Given the close juxtaposition of the ideas I am left wondering if Michael Kinsley is even aware of his moralizing or if he has so internalized it that he is honestly mistaking it for insightful analysis? This would explain a lot of our problems. People have so internalized these moral ideas that they are just unable to recognize that they are repeating trite moralisms rather than analysis. He goes into this even further when he tells a story of Volcker and stagflation* that has to do with the moral story told by Ronald Reagan, of small government, entrepreneurship, and individual effort, rather than the actual history of expanding the government's balance sheet during this time.

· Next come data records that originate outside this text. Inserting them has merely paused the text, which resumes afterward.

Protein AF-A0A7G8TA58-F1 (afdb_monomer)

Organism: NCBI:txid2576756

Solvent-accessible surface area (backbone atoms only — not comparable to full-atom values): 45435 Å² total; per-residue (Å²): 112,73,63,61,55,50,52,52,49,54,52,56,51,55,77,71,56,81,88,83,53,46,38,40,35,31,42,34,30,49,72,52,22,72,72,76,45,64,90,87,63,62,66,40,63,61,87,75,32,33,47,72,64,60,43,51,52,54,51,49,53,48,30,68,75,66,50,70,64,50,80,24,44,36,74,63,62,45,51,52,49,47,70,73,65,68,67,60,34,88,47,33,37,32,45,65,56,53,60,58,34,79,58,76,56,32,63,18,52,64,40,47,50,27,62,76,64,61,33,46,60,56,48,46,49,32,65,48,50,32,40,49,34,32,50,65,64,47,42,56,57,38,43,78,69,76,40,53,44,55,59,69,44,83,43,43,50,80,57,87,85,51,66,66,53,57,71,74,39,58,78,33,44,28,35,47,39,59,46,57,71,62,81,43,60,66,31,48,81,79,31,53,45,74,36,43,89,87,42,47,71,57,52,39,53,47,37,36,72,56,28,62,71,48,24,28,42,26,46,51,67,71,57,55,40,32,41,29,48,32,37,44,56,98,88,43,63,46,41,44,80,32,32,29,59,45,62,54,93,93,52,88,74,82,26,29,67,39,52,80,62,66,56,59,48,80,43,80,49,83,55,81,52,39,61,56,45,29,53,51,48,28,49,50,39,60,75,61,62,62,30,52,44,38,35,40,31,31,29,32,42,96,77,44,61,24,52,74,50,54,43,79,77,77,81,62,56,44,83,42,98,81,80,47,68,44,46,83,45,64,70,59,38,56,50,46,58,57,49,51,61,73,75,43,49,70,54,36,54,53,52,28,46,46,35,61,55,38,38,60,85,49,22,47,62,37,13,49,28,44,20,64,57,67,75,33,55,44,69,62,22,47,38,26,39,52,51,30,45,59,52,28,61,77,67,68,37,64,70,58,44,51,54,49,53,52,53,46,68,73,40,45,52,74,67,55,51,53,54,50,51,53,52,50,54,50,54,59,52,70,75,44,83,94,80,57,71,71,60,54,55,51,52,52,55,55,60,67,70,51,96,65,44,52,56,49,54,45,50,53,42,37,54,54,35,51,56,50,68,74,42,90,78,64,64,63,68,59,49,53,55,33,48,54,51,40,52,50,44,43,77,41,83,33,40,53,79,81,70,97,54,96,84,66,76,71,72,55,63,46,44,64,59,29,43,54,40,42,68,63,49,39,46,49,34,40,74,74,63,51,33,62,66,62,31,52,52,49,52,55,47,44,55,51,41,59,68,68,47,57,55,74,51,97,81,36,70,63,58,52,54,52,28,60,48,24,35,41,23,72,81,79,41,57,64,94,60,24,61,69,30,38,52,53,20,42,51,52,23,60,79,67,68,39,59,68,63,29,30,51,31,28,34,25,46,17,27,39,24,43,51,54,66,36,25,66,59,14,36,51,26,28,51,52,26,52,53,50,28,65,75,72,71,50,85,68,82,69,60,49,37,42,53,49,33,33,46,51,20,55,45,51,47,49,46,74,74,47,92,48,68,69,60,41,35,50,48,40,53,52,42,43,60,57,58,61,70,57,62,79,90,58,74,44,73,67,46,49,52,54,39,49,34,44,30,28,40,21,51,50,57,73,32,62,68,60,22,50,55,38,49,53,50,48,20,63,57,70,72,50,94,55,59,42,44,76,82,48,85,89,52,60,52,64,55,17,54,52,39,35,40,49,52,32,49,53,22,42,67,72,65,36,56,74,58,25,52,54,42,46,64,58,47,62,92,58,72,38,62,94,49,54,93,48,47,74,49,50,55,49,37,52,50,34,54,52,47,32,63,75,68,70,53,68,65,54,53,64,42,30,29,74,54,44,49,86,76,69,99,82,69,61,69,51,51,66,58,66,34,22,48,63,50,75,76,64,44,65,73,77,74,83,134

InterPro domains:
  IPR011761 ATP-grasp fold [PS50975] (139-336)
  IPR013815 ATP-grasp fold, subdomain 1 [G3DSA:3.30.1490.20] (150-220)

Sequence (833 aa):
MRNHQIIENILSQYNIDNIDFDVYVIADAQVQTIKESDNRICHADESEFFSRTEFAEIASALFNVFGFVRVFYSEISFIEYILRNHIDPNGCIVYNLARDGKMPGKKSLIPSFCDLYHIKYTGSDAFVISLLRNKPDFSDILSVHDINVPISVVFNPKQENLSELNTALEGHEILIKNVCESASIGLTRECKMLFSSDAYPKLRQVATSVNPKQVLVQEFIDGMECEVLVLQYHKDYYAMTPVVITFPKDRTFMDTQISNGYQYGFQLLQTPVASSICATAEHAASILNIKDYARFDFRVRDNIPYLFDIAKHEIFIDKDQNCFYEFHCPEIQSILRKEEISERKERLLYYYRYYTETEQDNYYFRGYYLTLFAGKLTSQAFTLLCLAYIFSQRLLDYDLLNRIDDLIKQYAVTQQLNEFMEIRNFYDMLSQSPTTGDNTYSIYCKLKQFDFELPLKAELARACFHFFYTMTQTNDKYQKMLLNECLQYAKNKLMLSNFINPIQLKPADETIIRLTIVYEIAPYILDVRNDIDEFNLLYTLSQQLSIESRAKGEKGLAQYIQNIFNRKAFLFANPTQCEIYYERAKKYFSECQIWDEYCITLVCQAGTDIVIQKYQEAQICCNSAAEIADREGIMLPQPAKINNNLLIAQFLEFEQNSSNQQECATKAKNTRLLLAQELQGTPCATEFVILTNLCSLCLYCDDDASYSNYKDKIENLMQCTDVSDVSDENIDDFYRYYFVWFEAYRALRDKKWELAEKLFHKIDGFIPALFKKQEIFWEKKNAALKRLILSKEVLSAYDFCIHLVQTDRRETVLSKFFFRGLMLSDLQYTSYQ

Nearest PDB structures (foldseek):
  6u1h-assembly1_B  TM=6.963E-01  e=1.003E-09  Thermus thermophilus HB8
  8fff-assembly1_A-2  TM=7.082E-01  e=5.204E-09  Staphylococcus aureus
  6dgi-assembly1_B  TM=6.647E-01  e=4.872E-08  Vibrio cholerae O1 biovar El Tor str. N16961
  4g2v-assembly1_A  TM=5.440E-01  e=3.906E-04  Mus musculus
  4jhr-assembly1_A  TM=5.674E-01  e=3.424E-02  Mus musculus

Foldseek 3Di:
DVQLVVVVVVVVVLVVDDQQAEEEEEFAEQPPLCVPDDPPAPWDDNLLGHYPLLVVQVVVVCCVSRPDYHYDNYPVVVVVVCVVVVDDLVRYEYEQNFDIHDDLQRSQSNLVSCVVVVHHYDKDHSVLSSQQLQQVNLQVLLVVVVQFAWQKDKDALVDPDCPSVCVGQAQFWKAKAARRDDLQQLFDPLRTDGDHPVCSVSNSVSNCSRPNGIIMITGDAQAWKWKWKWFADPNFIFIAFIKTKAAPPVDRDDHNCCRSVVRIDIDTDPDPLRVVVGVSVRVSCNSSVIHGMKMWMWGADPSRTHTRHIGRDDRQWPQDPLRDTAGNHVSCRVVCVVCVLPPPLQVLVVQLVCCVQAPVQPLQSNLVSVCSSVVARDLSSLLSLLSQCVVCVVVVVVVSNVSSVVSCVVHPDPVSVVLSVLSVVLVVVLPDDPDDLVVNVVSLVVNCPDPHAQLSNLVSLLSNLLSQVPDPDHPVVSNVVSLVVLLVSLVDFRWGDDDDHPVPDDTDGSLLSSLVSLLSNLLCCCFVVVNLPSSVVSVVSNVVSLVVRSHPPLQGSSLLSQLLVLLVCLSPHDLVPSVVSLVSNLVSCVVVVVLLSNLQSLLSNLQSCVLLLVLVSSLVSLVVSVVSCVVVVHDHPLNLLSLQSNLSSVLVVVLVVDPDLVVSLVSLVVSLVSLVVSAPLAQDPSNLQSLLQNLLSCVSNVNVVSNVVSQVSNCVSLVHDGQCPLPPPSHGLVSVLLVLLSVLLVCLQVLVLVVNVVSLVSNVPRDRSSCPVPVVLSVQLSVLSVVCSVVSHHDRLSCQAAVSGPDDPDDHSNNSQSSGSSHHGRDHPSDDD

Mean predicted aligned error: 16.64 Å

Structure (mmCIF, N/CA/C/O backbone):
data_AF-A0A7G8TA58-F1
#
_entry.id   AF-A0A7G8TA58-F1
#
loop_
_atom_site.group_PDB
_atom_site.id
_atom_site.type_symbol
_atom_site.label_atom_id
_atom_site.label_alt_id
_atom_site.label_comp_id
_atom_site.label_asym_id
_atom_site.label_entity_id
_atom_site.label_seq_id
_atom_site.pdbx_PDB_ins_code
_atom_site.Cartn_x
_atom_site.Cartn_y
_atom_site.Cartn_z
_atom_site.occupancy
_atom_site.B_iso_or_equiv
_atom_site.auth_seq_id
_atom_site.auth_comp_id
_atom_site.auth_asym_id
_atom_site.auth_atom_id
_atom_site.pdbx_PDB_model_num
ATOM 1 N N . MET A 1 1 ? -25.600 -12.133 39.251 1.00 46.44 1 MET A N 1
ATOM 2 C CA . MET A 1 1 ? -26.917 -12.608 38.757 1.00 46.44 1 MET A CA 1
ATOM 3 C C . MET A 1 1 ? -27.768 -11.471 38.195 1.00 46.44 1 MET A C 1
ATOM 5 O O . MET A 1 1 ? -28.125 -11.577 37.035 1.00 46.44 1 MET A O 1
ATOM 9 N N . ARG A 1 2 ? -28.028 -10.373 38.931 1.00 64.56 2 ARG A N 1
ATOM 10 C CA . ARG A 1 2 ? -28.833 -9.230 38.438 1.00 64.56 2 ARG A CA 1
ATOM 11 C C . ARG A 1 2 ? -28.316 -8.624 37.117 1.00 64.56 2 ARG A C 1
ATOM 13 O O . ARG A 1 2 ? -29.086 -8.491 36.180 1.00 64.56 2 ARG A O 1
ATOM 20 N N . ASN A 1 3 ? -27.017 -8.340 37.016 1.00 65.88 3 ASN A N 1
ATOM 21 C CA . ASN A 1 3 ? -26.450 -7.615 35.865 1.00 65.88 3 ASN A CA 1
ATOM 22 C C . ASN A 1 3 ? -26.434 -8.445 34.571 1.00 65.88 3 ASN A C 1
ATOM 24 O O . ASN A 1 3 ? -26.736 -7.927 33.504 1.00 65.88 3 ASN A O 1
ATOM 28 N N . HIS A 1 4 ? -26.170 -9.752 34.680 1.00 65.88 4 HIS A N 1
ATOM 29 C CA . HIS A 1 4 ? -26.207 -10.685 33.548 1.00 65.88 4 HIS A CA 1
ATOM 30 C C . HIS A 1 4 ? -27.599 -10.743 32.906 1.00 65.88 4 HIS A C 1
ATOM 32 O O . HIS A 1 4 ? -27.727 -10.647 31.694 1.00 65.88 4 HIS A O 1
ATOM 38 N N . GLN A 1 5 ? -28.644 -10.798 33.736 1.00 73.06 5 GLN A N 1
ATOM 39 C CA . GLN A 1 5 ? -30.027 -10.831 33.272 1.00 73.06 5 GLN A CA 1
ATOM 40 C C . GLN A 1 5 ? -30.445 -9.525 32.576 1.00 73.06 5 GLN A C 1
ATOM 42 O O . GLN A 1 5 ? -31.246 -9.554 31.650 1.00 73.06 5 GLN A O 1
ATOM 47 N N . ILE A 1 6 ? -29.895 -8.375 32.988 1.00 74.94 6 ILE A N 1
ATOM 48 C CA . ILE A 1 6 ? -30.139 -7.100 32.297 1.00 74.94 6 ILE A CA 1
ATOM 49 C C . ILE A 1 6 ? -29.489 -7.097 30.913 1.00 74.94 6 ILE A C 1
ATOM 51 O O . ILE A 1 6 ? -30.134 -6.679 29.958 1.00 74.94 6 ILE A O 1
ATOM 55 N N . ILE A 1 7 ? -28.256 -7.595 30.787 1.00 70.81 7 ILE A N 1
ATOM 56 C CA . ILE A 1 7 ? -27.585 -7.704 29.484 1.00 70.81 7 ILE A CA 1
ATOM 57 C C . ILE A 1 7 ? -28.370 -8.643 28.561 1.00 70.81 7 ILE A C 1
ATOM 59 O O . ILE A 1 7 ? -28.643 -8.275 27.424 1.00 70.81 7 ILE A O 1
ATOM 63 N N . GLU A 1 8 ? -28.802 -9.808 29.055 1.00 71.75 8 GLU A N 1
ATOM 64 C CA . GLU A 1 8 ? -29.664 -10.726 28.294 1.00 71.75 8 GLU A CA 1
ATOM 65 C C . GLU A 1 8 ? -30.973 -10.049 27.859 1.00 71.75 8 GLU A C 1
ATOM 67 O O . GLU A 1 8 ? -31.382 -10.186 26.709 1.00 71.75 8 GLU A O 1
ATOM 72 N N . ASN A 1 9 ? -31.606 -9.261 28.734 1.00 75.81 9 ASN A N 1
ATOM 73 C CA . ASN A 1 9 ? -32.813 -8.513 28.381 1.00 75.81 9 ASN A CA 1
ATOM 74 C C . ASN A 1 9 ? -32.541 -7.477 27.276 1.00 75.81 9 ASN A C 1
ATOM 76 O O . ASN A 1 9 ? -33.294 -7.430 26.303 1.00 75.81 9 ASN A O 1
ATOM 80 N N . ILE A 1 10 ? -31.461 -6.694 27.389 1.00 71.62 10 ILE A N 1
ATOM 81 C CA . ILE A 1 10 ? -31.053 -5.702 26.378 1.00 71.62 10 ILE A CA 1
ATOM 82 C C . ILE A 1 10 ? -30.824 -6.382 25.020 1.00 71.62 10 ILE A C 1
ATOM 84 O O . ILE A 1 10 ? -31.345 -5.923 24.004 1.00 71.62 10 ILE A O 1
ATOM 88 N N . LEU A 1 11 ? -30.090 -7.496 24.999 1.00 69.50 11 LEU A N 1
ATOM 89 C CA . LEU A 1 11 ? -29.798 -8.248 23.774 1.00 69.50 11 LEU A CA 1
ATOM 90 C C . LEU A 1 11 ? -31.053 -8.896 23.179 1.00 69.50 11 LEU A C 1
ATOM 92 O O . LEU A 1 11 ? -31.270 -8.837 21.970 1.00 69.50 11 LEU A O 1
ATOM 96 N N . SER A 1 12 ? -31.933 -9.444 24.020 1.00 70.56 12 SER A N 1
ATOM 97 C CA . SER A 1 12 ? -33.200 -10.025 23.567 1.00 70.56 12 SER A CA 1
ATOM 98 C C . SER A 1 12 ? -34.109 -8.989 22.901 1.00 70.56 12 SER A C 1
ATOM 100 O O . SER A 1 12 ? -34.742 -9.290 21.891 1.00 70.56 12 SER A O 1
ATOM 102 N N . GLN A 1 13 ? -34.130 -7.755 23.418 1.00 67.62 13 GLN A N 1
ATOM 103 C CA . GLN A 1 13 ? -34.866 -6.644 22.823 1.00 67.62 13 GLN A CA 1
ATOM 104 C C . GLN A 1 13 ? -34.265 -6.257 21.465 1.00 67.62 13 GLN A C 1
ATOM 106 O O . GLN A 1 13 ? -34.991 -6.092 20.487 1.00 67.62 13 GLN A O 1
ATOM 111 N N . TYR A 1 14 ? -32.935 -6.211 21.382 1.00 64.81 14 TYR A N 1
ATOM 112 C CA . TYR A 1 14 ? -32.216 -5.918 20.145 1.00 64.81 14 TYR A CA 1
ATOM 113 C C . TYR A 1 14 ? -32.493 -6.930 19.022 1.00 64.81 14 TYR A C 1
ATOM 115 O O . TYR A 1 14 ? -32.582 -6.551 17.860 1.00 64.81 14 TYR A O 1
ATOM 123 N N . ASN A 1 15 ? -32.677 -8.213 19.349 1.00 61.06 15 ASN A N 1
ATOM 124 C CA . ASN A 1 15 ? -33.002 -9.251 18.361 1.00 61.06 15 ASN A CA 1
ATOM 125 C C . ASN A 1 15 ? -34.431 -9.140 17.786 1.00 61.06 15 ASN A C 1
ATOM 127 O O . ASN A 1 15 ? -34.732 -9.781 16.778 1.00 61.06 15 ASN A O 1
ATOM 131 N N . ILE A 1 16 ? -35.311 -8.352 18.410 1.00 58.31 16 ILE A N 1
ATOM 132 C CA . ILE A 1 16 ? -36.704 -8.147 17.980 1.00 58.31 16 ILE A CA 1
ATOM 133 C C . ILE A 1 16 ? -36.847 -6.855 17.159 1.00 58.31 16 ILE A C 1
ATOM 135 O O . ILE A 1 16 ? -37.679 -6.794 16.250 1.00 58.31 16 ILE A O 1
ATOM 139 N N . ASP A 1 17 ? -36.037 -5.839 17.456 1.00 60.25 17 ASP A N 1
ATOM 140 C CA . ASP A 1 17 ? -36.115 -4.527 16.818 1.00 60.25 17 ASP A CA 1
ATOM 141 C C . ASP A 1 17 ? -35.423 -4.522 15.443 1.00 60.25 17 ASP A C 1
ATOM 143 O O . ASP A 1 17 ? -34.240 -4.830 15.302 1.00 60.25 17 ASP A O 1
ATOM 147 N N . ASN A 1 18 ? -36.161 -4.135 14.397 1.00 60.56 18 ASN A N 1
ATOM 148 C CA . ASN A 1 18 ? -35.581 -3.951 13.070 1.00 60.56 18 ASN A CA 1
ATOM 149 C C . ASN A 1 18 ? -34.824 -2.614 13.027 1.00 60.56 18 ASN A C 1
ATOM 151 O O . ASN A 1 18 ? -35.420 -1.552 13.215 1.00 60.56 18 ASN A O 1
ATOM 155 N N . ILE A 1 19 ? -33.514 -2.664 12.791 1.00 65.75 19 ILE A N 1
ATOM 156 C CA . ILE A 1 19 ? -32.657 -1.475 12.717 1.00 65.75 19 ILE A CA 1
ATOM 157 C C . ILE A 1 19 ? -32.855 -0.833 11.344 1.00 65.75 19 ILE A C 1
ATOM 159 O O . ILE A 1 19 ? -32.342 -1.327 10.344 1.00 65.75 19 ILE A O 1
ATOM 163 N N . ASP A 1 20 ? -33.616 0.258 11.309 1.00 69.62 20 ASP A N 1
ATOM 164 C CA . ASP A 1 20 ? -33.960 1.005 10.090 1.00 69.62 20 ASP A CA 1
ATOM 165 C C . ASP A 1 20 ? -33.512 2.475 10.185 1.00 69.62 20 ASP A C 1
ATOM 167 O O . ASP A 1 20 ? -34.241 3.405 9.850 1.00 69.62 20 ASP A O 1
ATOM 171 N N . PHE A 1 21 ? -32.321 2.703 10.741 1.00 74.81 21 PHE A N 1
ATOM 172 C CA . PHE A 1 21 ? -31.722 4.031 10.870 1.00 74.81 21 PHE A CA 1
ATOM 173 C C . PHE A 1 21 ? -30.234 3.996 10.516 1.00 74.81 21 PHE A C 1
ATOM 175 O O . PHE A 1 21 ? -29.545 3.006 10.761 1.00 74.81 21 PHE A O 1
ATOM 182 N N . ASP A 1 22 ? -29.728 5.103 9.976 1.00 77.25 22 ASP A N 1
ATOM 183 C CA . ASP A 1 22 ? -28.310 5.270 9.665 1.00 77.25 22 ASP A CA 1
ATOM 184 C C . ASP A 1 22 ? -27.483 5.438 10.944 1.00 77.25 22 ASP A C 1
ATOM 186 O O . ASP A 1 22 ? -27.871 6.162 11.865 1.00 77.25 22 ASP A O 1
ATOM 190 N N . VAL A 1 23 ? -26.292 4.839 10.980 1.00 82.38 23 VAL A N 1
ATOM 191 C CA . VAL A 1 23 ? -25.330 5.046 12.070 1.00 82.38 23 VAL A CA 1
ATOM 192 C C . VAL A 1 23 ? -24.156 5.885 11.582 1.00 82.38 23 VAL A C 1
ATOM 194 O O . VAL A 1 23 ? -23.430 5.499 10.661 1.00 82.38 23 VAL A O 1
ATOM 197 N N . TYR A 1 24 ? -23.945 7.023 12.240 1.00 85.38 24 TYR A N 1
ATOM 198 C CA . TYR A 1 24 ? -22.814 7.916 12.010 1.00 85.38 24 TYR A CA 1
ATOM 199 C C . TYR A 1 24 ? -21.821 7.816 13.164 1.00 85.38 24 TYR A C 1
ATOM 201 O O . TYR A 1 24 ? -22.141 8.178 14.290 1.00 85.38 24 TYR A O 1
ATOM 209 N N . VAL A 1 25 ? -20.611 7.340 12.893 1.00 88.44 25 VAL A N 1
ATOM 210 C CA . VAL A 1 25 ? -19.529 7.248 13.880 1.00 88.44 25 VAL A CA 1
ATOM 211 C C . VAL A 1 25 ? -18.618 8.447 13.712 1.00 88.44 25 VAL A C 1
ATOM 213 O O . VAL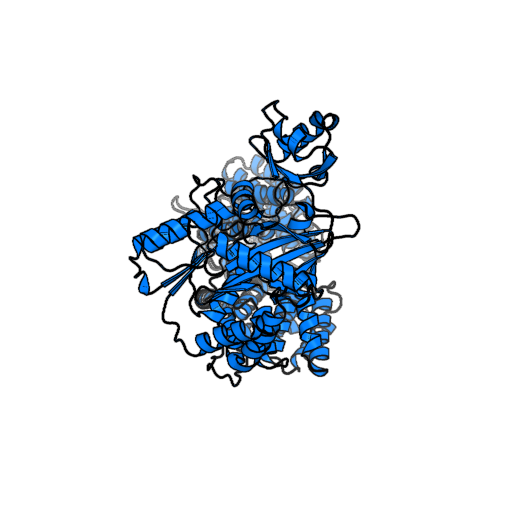 A 1 25 ? -18.109 8.669 12.617 1.00 88.44 25 VAL A O 1
ATOM 216 N N . ILE A 1 26 ? -18.387 9.198 14.783 1.00 91.56 26 ILE A N 1
ATOM 217 C CA . ILE A 1 26 ? -17.373 10.258 14.801 1.00 91.56 26 ILE A CA 1
ATOM 218 C C . ILE A 1 26 ? -16.251 9.764 15.692 1.00 91.56 26 ILE A C 1
ATOM 220 O O . ILE A 1 26 ? -16.492 9.556 16.878 1.00 91.56 26 ILE A O 1
ATOM 224 N N . ALA A 1 27 ? -15.068 9.539 15.132 1.00 88.44 27 ALA A N 1
ATOM 225 C CA . ALA A 1 27 ? -13.942 8.969 15.858 1.00 88.44 27 ALA A CA 1
ATOM 226 C C . ALA A 1 27 ? -12.623 9.558 15.366 1.00 88.44 27 ALA A C 1
ATOM 228 O O . ALA A 1 27 ? -12.228 9.333 14.222 1.00 88.44 27 ALA A O 1
ATOM 229 N N . ASP A 1 28 ? -11.921 10.260 16.250 1.00 89.56 28 ASP A N 1
ATOM 230 C CA . ASP A 1 28 ? -10.614 10.816 15.920 1.00 89.56 28 ASP A CA 1
ATOM 231 C C . ASP A 1 28 ? -9.548 9.724 15.929 1.00 89.56 28 ASP A C 1
ATOM 233 O O . ASP A 1 28 ? -9.374 9.020 16.931 1.00 89.56 28 ASP A O 1
ATOM 237 N N . ALA A 1 29 ? -8.842 9.585 14.810 1.00 82.75 29 ALA A N 1
ATOM 238 C CA . ALA A 1 29 ? -7.839 8.562 14.576 1.00 82.75 29 ALA A CA 1
ATOM 239 C C . ALA A 1 29 ? -6.469 9.189 14.296 1.00 82.75 29 ALA A C 1
ATOM 241 O O . ALA A 1 29 ? -6.350 10.184 13.572 1.00 82.75 29 ALA A O 1
ATOM 242 N N . GLN A 1 30 ? -5.425 8.568 14.847 1.00 81.19 30 GLN A N 1
ATOM 243 C CA . GLN A 1 30 ? -4.032 8.974 14.668 1.00 81.19 30 GLN A CA 1
ATOM 244 C C . GLN A 1 30 ? -3.701 9.116 13.181 1.00 81.19 30 GLN A C 1
ATOM 246 O O . GLN A 1 30 ? -4.119 8.292 12.362 1.00 81.19 30 GLN A O 1
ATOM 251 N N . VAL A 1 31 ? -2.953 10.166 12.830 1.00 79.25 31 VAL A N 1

Kinsley appears completely unable to separate the moral story which justifies the policy and social order from the actual actions taken.**
Kinsley also asks, "What’s in all this for the austerians?"
The answer is simple, confirmation of their moral view. The feeling that all is right with this world, that the wealthy, who are doing quite well, deserve the fruits of their labors and that the poor and downtrodden deserve their lot. If stimulus is successful, if the government can upset the moral order of award by merit, this upsets this pleasant equilibrium. If we're not in fact awarded based on merit and effort, but instead have many of our successes and failures determined by institutional factors subject to democratic control, a lot of the mythology of corporate America will be upset. If the elite aren't really all that, if giving dessert to the masses would really be successful, a lot of elitists will have to confront their role as parasites rather than leaders.
And we can't have that. So let the pain continue so that we don't have to look at our society and its moral order any more closely than we have to.
*This story always reminds me of how so many talk about the War on Poverty as something we tried and lost. The real story is that Johnson engaged in a great deal of rhetoric about poverty, and initiated a few great programs, but did very little to increase aggregate social transfers (largely because he didn't think he could pass them). Countries that did increase aggregate social transfers did see poverty of the extreme kind found in the US largely eliminated. Yet, many people remember nothing but the moral rhetoric and never take the next step of actually looking at the numbers, which tells a very different story from the hot air surrounding the issue. But again, the moral story triumphs over the hard facts.
**This was educational in reminding me that it's not only economists that do this. Far too often in economics books on institutions they take the claims made by institutional actors far too seriously without reading the historical or political science literature on actual functioning. How an institution or regime justifies itself often has little relationship to its reality.